How I Think About Map Design: Rural/Suburban/Urban Map

I recently designed a few maps during the 30 day map challenge. Each day during November has a different prompt and then cartographers across the world can post maps to fit each of those themes. I got a few questions about how I approach map design– particularly when designing things quickly. I wanted to talk through my process in depth for one of the maps that I made, Okay, but, what is a suburb?.

map showing urban, suburban, and rural areas in Virginia. Highlights
the DC, Richmond, and Roanoke metro
areas.

Brainstorming

This map was designed for the “population” theme. I had made a few maps that were more for aesthetics, but I wanted this one to tell some sort of story. One of my goals throughout the challenge was to practice using data visualization as a narrative tool. I wanted people to walk away from my maps with more questions and maybe some answers. To do this, I first thought about what questions I have (or have heard) about population.

One question I find myself thinking about a lot is how we classify neighborhoods and the people who live within them. These classifications can take many forms, but the discussion about what is urban/suburban/rural is particularly interesting to me. Like many residential planning questions this classification highly depends on where you’re drawing the boundaries. Are you looking at counties? Municipalities? Zip codes? Census tracts?

The second idea I had was to look at IRS county migration data. I wasn’t sure what exactly I was going to look for, but one thought was to look at counties that swung in major elections and looking to see where their most common within-US migrants came from. I had used this dataset previously to compare migration to Grand Rapids, MI and Detroit, MI and wanted to do something similar.

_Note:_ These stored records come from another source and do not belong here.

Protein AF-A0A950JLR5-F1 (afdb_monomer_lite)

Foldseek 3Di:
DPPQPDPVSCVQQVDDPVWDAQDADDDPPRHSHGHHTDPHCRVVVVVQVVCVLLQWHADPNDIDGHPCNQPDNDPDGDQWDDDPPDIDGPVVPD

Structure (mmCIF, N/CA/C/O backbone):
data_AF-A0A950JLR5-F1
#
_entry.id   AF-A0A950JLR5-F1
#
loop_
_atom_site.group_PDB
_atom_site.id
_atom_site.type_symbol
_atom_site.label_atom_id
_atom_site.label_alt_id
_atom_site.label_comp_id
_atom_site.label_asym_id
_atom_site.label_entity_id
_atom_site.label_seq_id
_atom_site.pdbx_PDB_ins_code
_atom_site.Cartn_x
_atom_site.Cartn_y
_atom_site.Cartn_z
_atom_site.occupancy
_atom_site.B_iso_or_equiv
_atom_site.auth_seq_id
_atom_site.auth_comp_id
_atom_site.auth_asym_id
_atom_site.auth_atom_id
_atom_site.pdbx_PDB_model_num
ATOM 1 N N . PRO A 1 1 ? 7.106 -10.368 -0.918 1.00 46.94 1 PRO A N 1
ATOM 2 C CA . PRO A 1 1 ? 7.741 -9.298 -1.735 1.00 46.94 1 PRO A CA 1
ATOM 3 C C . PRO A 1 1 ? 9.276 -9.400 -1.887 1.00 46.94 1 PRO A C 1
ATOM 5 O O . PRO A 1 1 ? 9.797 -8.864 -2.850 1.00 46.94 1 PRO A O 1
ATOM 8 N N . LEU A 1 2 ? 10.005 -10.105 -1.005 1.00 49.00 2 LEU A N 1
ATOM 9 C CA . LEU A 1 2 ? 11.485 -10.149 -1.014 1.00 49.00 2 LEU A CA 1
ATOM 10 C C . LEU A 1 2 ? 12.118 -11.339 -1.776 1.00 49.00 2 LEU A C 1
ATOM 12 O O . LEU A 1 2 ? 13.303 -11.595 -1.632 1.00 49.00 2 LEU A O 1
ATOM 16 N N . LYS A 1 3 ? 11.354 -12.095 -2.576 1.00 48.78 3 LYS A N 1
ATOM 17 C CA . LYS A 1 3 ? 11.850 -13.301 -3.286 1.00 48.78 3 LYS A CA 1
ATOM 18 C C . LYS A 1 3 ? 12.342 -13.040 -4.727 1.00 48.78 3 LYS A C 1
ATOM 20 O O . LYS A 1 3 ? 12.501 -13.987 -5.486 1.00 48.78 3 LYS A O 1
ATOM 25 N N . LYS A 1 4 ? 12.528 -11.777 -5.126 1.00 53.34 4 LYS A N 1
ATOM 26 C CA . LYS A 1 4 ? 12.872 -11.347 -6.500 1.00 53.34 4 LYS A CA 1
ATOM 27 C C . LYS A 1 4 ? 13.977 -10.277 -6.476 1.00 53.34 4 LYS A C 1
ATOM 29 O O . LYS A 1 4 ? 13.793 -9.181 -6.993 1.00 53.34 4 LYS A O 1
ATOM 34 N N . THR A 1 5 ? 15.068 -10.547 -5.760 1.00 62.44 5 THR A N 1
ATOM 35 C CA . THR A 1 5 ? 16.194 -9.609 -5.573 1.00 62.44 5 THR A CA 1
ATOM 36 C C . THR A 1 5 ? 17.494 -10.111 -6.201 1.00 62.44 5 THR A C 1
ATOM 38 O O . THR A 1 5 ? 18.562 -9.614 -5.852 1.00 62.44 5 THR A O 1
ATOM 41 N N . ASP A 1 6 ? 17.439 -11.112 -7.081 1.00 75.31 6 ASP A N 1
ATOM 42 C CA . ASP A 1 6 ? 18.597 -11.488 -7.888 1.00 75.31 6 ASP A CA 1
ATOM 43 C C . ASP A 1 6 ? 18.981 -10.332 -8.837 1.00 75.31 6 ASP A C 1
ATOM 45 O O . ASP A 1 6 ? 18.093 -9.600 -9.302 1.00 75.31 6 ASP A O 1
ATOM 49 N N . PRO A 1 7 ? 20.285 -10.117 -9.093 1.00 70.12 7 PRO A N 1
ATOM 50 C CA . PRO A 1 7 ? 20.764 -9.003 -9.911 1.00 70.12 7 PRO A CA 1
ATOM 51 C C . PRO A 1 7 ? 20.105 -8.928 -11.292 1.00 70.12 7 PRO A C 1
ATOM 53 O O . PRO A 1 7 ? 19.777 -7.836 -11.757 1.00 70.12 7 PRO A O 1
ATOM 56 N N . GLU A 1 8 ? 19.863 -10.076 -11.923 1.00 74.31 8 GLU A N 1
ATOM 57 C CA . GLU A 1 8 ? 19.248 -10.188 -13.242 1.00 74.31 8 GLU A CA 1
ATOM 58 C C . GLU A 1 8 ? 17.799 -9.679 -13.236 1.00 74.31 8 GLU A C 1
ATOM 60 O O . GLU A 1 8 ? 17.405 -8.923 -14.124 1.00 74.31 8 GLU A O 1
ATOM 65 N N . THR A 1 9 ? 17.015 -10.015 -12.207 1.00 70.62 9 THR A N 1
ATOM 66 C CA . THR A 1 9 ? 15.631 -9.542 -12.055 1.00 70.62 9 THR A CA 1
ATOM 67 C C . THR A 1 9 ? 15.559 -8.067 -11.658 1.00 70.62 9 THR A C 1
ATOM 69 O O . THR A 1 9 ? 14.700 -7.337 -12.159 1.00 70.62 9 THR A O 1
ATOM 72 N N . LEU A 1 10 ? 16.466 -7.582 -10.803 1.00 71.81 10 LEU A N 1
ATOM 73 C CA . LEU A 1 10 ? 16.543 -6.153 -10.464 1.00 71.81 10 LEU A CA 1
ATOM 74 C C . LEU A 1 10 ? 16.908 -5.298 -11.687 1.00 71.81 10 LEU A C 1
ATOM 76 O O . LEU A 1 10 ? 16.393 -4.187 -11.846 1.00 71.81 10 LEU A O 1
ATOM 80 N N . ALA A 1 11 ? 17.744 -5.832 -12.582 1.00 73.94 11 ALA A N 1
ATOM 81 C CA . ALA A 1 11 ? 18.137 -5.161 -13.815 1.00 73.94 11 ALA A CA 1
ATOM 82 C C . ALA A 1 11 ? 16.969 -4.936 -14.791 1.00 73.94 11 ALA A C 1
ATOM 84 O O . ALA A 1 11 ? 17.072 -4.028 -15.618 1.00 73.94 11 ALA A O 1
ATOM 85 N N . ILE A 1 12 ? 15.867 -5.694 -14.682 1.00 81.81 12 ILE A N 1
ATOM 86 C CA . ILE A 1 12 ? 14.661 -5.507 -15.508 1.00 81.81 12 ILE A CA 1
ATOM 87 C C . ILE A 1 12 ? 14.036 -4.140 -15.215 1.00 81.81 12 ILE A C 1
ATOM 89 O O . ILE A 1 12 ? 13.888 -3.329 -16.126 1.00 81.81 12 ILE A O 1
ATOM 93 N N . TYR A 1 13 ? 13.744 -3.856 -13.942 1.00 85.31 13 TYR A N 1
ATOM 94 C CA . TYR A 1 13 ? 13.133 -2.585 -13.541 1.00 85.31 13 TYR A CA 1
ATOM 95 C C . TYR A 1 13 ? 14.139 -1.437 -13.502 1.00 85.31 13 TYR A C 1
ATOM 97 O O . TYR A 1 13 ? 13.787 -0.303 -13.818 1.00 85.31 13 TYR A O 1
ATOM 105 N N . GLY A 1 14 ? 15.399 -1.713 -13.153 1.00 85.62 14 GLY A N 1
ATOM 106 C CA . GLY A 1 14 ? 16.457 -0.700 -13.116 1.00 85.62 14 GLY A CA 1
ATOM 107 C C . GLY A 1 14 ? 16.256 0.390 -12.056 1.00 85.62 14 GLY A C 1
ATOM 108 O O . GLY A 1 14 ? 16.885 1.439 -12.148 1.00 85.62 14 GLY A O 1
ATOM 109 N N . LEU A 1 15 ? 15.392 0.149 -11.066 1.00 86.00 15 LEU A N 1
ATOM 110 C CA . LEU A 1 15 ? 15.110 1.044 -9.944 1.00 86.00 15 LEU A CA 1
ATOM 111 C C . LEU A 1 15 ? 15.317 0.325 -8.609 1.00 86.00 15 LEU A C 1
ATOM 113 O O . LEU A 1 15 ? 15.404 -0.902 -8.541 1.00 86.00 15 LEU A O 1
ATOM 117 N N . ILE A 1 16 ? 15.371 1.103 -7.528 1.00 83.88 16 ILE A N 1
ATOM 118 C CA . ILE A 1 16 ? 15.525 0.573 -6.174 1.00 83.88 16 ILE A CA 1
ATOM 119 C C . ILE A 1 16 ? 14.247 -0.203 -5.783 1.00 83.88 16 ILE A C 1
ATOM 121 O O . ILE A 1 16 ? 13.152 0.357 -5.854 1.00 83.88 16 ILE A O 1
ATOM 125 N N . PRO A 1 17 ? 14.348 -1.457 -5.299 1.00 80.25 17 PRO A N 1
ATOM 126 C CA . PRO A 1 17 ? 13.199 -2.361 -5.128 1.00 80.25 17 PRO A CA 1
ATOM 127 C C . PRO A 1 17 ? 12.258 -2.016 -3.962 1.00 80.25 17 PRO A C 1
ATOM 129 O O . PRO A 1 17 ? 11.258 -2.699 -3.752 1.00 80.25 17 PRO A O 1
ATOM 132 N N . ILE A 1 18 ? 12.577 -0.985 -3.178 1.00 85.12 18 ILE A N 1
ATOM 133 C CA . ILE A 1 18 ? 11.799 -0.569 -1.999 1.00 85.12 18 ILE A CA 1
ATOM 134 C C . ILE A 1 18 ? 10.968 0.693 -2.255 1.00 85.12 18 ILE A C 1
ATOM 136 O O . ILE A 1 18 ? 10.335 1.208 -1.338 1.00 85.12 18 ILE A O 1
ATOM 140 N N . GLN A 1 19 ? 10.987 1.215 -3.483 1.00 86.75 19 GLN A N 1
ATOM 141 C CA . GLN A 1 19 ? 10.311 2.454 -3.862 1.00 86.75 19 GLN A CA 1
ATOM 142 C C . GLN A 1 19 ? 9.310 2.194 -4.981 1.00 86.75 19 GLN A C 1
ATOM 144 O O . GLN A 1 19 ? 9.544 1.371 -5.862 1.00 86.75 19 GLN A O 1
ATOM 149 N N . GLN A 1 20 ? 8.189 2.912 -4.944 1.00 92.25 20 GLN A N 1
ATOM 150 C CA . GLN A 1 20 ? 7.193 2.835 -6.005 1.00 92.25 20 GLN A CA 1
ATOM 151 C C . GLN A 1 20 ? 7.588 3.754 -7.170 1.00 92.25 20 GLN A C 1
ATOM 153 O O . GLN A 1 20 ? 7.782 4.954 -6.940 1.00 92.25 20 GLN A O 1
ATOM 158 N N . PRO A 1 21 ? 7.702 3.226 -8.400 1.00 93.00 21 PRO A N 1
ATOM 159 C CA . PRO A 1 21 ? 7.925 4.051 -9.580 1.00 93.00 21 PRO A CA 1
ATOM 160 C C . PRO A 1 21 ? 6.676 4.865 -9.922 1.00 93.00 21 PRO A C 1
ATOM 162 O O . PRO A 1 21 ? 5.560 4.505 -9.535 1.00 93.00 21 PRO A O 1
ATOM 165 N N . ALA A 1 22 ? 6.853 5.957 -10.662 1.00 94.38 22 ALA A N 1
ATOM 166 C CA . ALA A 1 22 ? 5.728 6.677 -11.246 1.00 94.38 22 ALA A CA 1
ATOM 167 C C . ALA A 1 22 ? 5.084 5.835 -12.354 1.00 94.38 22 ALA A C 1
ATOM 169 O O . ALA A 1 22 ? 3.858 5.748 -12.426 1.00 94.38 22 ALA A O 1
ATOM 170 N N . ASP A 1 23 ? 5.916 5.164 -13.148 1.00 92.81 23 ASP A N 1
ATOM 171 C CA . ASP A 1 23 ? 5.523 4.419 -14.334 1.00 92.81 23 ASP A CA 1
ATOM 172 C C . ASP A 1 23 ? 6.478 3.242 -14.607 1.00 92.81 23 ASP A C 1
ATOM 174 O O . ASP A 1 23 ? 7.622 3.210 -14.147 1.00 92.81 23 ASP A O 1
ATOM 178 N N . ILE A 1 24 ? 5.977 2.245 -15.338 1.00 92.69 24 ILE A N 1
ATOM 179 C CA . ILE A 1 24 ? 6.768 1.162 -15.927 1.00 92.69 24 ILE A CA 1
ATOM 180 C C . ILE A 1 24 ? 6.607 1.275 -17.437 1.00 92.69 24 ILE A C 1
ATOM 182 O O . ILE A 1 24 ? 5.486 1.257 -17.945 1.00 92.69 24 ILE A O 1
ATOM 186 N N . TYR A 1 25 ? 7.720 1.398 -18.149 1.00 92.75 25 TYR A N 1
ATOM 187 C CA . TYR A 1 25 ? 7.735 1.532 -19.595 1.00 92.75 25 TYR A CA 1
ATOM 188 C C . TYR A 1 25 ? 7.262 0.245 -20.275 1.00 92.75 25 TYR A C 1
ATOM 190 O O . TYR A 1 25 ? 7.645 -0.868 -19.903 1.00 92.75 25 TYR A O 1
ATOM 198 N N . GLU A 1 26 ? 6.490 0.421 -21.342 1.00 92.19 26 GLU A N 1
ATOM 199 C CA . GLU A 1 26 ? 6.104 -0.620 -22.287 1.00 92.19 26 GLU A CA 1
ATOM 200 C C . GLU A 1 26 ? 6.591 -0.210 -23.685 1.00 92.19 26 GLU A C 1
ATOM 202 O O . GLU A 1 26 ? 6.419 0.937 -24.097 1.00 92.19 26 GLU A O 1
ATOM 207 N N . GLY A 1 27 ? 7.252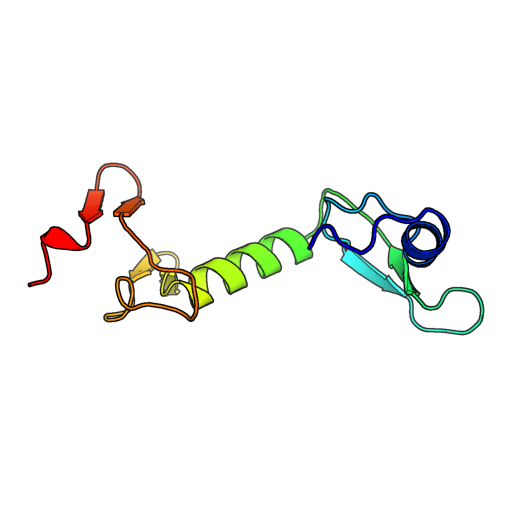 -1.123 -24.406 1.00 88.94 27 GLY A N 1
ATOM 208 C CA . GLY A 1 27 ? 7.797 -0.852 -25.740 1.00 88.94 27 GLY A CA 1
ATOM 209 C C . GLY A 1 27 ? 9.126 -1.553 -26.027 1.00 88.94 27 GLY A C 1
ATOM 210 O O . GLY A 1 27 ? 9.811 -2.050 -25.128 1.00 88.94 27 GLY A O 1
ATOM 211 N N . TRP A 1 28 ? 9.498 -1.603 -27.308 1.00 90.12 28 TRP A N 1
ATOM 212 C CA . TRP A 1 28 ? 10.732 -2.251 -27.754 1.00 90.12 28 TRP A CA 1
ATOM 213 C C . TRP A 1 28 ? 11.972 -1.600 -27.118 1.00 90.12 28 TRP A C 1
ATOM 215 O O . TRP A 1 28 ? 12.111 -0.380 -27.116 1.00 90.12 28 TRP A O 1
ATOM 225 N N . GLY A 1 29 ? 12.872 -2.416 -26.564 1.00 86.06 29 GLY A N 1
ATOM 226 C CA . GLY A 1 29 ? 14.143 -1.976 -25.970 1.00 86.06 29 GLY A CA 1
ATOM 227 C C . GLY A 1 29 ? 14.076 -1.456 -24.526 1.00 86.06 29 GLY A C 1
ATOM 228 O O . GLY A 1 29 ? 15.091 -1.498 -23.832 1.00 86.06 29 GLY A O 1
ATOM 229 N N . HIS A 1 30 ? 12.905 -1.029 -24.041 1.00 85.19 30 HIS A N 1
ATOM 230 C CA . HIS A 1 30 ? 12.751 -0.448 -22.696 1.00 85.19 30 HIS A CA 1
ATOM 231 C C . HIS A 1 30 ? 11.634 -1.072 -21.849 1.00 85.19 30 HIS A C 1
ATOM 233 O O . HIS A 1 30 ? 11.456 -0.668 -20.701 1.00 85.19 30 HIS A O 1
ATOM 239 N N . GLY A 1 31 ? 10.912 -2.062 -22.380 1.00 90.88 31 GLY A N 1
ATOM 240 C CA . GLY A 1 31 ? 9.857 -2.770 -21.660 1.00 90.88 31 GLY A CA 1
ATOM 241 C C . GLY A 1 31 ? 10.311 -3.276 -20.288 1.00 90.88 31 GLY A C 1
ATOM 242 O O . GLY A 1 31 ? 11.353 -3.920 -20.164 1.00 90.88 31 GLY A O 1
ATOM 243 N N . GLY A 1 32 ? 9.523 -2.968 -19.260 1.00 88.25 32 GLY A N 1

With only one day (and really just a few hours after work) to make the map, it’s important to narrow it down quickly and look at something specific. I found that brainstorming was often the part that took 90% of my time when I tried to find the perfect topic instead of just running with an idea. This is something I struggle with constantly. I decided to go with the rural/suburban/urban idea in the end but not for any specific reason.

Finding data

Over the last few years I’ve tried to make the data-finding process easier for myself. There’s no one way to do this, but I’ve learned a few good tips. The one that has been the most useful for me has been bookmarking articles, tweets, or anything else that mentions an interesting dataset. I also like to bookmark the data itself, but having the context from the article is key to figuring out quickly what the data might be able to tell you.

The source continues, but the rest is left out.